The world held its breath in admiration as
Mubarak wavered and then fell, ending a 30 year dictatorship. Two years later,
the protesters got their wish, but public opinion has splintered into a myriad
of different directions as the economy disintegrates.
A few, like Khaled,
a medical student, preached patience: “I don’t like his policies, but I am for
the president,” he said. “He has only had seven months, we need more
time.”
Others are more militant, and have refused to work within the
system for a democratic change of power because they believed it is useless.
“We’re not going to wait four years [until the end of Morsi’s term] without
freedom and democracy,” said Magdi, a veteran leader in the Building Egypt
activist group. “If we wait four years, they’re going to stay for 100 years,” he
said.
Many others yearn for the stability of Mubarak, something they
never thought they’d do.
“I’m afraid for the future, I don’t know what
will happen,” said Petra, a Coptic Christian who works in an enormous tourist
store in the old Coptic Christian quarter of Cairo.
“I was happy for the
revolution, but now I am not,” she said, sitting outside the darkened shop. As a
way to save money, the store only turns on the electricity when tourists come
by. As for the fear of living as a Copt under the Muslim Brotherhood, Petra
throws her eyes heavenward. “God save us,” she said. “All of my relatives tried
to go to America.”
Tales of woe abound across Egypt. Sitting in a coffee
shop, Ali said he supported the revolution until inflation got out of control.
In the past two months, the Egyptian pound has lost approximately 10 percent of
its value, nearly putting his downtown store out of business.
As the
instability drags on, the feeling in Cairo is one of frustration and
resignation.
While caught up in the ecstasy of the 18-day revolution, no
one was prepared for the challenges that come the morning after a dictator
falls: when the country must create democratic institutions from
scratch.
The longer the country is in political limbo, the further their
economy will have to claw its way back up to 2010 levels.
Downtown, the
historically the commercial heart of the city is increasingly isolated as
drivers never know which roads will be open, and avoid the area
altogether.
Some are hopeful that the parliamentary elections in late
March or April will mark the turning point, when the country can begin to try to
govern itself again. Others have resigned themselves to a long economic
depression.
Ahmed Abd El Wahab, an economist with the Egyptian Union of
Liberal Youth, estimates that even if the government took all the correct steps
toward rehabilitating the economy, it would still take 10 years to reach the
pre-revolution level.

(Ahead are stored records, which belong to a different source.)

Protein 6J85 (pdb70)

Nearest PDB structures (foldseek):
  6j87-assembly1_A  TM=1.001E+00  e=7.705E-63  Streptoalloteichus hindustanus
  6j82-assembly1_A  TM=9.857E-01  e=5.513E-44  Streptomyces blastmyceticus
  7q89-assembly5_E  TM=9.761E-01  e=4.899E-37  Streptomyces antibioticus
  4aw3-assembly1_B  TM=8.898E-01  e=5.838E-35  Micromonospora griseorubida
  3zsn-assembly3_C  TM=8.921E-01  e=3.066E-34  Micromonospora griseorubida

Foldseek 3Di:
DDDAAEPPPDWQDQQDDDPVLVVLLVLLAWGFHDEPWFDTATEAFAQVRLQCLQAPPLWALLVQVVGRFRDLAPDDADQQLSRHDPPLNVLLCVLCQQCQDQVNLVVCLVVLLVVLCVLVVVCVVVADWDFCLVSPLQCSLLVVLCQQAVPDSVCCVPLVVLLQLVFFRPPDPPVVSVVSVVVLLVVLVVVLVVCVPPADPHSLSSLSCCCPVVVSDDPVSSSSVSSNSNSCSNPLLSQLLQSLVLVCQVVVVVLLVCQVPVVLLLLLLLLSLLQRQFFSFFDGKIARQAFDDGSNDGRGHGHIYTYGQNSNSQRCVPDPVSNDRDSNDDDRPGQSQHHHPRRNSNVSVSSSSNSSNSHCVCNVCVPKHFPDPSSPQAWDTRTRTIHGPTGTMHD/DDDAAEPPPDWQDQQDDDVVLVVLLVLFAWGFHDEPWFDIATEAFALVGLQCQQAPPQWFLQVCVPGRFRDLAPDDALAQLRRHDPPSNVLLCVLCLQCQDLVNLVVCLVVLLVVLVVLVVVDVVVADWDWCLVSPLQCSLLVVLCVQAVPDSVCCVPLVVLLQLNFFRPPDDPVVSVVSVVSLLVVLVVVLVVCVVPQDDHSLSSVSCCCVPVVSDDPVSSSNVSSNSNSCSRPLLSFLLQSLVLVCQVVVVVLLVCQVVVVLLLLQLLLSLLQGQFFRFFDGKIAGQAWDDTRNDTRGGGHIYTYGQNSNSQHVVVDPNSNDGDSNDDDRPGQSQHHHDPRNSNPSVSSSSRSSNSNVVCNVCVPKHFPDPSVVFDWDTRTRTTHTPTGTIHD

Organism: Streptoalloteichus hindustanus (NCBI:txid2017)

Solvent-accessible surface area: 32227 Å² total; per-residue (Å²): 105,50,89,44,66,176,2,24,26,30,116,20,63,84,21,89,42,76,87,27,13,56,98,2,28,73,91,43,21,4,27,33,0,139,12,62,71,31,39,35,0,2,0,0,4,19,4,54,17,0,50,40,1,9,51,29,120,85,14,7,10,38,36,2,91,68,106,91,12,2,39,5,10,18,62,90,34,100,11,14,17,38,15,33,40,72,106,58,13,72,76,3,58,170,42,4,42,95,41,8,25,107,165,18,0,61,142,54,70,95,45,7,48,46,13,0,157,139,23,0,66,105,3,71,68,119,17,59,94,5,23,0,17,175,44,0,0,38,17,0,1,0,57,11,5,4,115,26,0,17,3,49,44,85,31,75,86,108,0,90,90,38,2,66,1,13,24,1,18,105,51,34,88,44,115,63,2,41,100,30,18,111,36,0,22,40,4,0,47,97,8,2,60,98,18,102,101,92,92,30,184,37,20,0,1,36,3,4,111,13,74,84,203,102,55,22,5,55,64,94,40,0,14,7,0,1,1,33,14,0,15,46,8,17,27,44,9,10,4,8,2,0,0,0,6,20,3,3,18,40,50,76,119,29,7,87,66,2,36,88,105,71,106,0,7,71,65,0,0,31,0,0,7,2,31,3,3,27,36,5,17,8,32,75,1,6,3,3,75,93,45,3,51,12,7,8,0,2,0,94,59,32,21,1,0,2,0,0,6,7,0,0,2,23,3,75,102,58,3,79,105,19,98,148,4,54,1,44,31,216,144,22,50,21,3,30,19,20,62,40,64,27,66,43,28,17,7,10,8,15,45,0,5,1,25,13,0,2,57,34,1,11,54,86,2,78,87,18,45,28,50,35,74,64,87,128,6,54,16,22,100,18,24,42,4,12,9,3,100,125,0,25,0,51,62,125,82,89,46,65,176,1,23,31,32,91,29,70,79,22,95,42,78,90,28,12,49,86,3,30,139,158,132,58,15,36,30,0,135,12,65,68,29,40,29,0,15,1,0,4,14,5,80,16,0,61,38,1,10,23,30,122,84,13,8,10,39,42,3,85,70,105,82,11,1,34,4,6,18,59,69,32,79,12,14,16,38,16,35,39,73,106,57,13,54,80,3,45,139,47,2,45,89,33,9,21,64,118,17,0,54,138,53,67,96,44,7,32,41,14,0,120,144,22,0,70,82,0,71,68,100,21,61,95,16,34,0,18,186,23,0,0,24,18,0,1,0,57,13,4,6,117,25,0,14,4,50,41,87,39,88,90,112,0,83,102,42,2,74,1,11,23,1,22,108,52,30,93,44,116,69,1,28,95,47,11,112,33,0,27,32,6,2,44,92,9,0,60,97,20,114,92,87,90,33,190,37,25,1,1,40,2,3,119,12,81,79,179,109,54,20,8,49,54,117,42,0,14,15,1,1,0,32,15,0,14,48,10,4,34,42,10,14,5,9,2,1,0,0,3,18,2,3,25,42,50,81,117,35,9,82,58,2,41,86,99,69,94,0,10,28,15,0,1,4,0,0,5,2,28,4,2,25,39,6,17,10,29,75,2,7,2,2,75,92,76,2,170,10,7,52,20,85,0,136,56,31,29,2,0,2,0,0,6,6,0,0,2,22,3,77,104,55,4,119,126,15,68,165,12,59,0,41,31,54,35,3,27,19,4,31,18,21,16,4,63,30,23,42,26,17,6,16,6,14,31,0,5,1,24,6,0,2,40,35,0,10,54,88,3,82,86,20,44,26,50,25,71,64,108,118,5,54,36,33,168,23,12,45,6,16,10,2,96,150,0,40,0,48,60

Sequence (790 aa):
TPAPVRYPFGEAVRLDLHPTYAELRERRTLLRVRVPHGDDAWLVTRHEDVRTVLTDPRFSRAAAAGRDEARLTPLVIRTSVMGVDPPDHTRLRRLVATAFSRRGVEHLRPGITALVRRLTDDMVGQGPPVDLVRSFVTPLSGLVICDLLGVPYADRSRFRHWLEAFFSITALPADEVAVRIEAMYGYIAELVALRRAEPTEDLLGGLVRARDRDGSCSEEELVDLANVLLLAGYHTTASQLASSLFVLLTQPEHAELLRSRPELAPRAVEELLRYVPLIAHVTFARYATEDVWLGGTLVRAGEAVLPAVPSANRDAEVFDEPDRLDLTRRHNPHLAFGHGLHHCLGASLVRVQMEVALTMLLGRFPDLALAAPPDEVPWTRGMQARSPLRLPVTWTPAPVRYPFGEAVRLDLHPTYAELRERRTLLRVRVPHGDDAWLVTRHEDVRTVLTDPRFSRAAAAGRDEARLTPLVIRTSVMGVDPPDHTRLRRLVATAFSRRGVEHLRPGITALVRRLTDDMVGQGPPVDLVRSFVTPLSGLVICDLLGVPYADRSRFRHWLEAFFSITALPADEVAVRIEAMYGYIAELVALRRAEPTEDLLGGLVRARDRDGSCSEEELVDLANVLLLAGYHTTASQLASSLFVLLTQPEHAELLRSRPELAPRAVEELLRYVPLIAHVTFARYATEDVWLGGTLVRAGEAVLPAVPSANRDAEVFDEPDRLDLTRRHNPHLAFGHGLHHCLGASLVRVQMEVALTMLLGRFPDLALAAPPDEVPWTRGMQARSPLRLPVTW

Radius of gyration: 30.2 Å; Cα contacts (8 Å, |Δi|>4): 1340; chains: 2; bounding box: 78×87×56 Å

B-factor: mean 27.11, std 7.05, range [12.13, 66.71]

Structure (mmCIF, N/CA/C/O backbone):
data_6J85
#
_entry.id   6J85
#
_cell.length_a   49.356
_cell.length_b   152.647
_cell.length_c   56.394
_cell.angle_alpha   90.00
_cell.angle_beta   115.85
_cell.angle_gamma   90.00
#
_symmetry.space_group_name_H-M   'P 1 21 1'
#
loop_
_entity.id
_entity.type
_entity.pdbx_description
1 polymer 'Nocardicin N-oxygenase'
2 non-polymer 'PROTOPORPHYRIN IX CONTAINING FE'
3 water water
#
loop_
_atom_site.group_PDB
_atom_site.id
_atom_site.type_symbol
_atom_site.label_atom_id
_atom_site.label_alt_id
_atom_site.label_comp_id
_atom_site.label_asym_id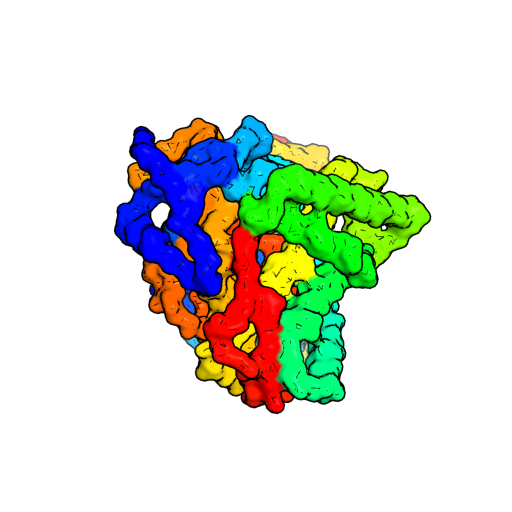
_atom_site.label_entity_id
_atom_site.label_seq_id
_atom_site.pdbx_PDB_ins_code
_atom_site.Cartn_x
_atom_site.Cartn_y
_atom_site.Cartn_z
_atom_site.occupancy
_atom_site.B_iso_or_equiv
_atom_site.auth_seq_id
_atom_site.auth_comp_id
_atom_site.auth_asym_id
_atom_site.auth_atom_id
_atom_site.pdbx_PDB_model_num
ATOM 1 N N . THR A 1 24 ? 27.311 -9.157 22.658 1.00 35.93 4 THR A N 1
ATOM 2 C CA . THR A 1 24 ? 26.594 -8.006 22.109 1.00 41.61 4 THR A CA 1
ATOM 3 C C . THR A 1 24 ? 27.541 -6.927 21.556 1.00 43.68 4 THR A C 1
ATOM 4 O O . THR A 1 24 ? 28.529 -6.561 22.206 1.00 41.75 4 THR A O 1
ATOM 8 N N . PRO A 1 25 ? 27.244 -6.437 20.348 1.00 39.16 5 PRO A N 1
ATOM 9 C CA . PRO A 1 25 ? 28.018 -5.324 19.779 1.00 37.24 5 PRO A CA 1
ATOM 10 C C . PRO A 1 25 ? 28.037 -4.094 20.680 1.00 36.74 5 PRO A C 1
ATOM 11 O O . PRO A 1 25 ? 27.127 -3.860 21.478 1.00 40.15 5 PRO A O 1
ATOM 15 N N . ALA A 1 26 ? 29.103 -3.302 20.552 1.00 35.29 6 ALA A N 1
ATOM 16 C CA . ALA A 1 26 ? 29.113 -1.980 21.160 1.00 32.43 6 ALA A CA 1
ATOM 17 C C . ALA A 1 26 ? 28.038 -1.124 20.489 1.00 32.52 6 ALA A C 1
ATOM 18 O O . ALA A 1 26 ? 28.034 -1.001 19.256 1.00 27.08 6 ALA A O 1
ATOM 20 N N . PRO A 1 27 ? 27.112 -0.534 21.250 1.00 33.02 7 PRO A N 1
ATOM 21 C CA . PRO A 1 27 ? 25.998 0.195 20.628 1.00 28.16 7 PRO A CA 1
ATOM 22 C C . PRO A 1 27 ? 26.453 1.459 19.914 1.00 27.96 7 PRO A C 1
ATOM 23 O O . PRO A 1 27 ? 27.419 2.114 20.318 1.00 26.69 7 PRO A O 1
ATOM 27 N N . VAL A 1 28 ? 25.720 1.794 18.829 1.00 27.10 8 VAL A N 1
ATOM 28 C CA . VAL A 1 28 ? 25.949 2.984 18.012 1.00 25.55 8 VAL A CA 1
ATOM 29 C C . VAL A 1 28 ? 24.956 4.069 18.434 1.00 24.85 8 VAL A C 1
ATOM 30 O O . VAL A 1 28 ? 23.811 3.772 18.795 1.00 22.46 8 VAL A O 1
ATOM 34 N N . ARG A 1 29 ? 25.395 5.325 18.421 1.00 23.76 9 ARG A N 1
ATOM 35 C CA . ARG A 1 29 ? 24.500 6.419 18.767 1.00 24.32 9 ARG A CA 1
ATOM 36 C C . ARG A 1 29 ? 23.306 6.458 17.815 1.00 25.90 9 ARG A C 1
ATOM 37 O O . ARG A 1 29 ? 23.455 6.312 16.595 1.00 24.50 9 ARG A O 1
ATOM 45 N N . TYR A 1 30 ? 22.113 6.645 18.382 1.00 24.95 10 TYR A N 1
ATOM 46 C CA . TYR A 1 30 ? 20.883 6.765 17.616 1.00 24.70 10 TYR A CA 1
ATOM 47 C C . TYR A 1 30 ? 19.989 7.782 18.314 1.00 26.45 10 TYR A C 1
ATOM 48 O O . TYR A 1 30 ? 19.864 7.743 19.548 1.00 24.21 10 TYR A O 1
ATOM 57 N N . PRO A 1 31 ? 19.383 8.725 17.578 1.00 27.10 11 PRO A N 1
ATOM 58 C CA . PRO A 1 31 ? 19.395 8.975 16.122 1.00 26.82 11 PRO A CA 1
ATOM 59 C C . PRO A 1 31 ? 20.794 9.202 15.514 1.00 27.48 11 PRO A C 1
ATOM 60 O O . PRO A 1 31 ? 21.636 9.852 16.147 1.00 23.39 11 PRO A O 1
ATOM 64 N N . PHE A 1 32 ? 21.029 8.670 14.304 1.00 25.37 12 PHE A N 1
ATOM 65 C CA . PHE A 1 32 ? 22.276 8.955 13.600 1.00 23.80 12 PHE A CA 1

However, the only step Morsi has taken to help is
canceling the government subsidy for high-end petrol used in luxury cars, hardly
inspiring confidence, El Wahab noted wryly.
On my last day in Cairo it
rained intermittently throughout the day.
The ratty tents, frayed along
the edges, and the signs smearing in the rain seemed like an apt metaphor for
the revolution, two years later: hanging on to the idealism, but battered and
destroyed by the reality of the economic climate.
As the rain stopped,
clashes began again on the Qasr El- Nil bridge. It was unclear if the protesters
were trying to make a point, or were just unemployed, angry young men frustrated
with the lack of opportunities after the revolution.
The bitter stench of
tear gas wound its way around the alleyways and made me fight back tears as I
left downtown Cairo.
I tried to take solace in the words of a pacifist
activist named Emad, who expressed some hope, with reservation, for the future.
“What is improving is things that don’t have to do at all with the state
itself,” he said. “The people are improving. The people are becoming more
courageous, even though the state is becoming much more oppressive.”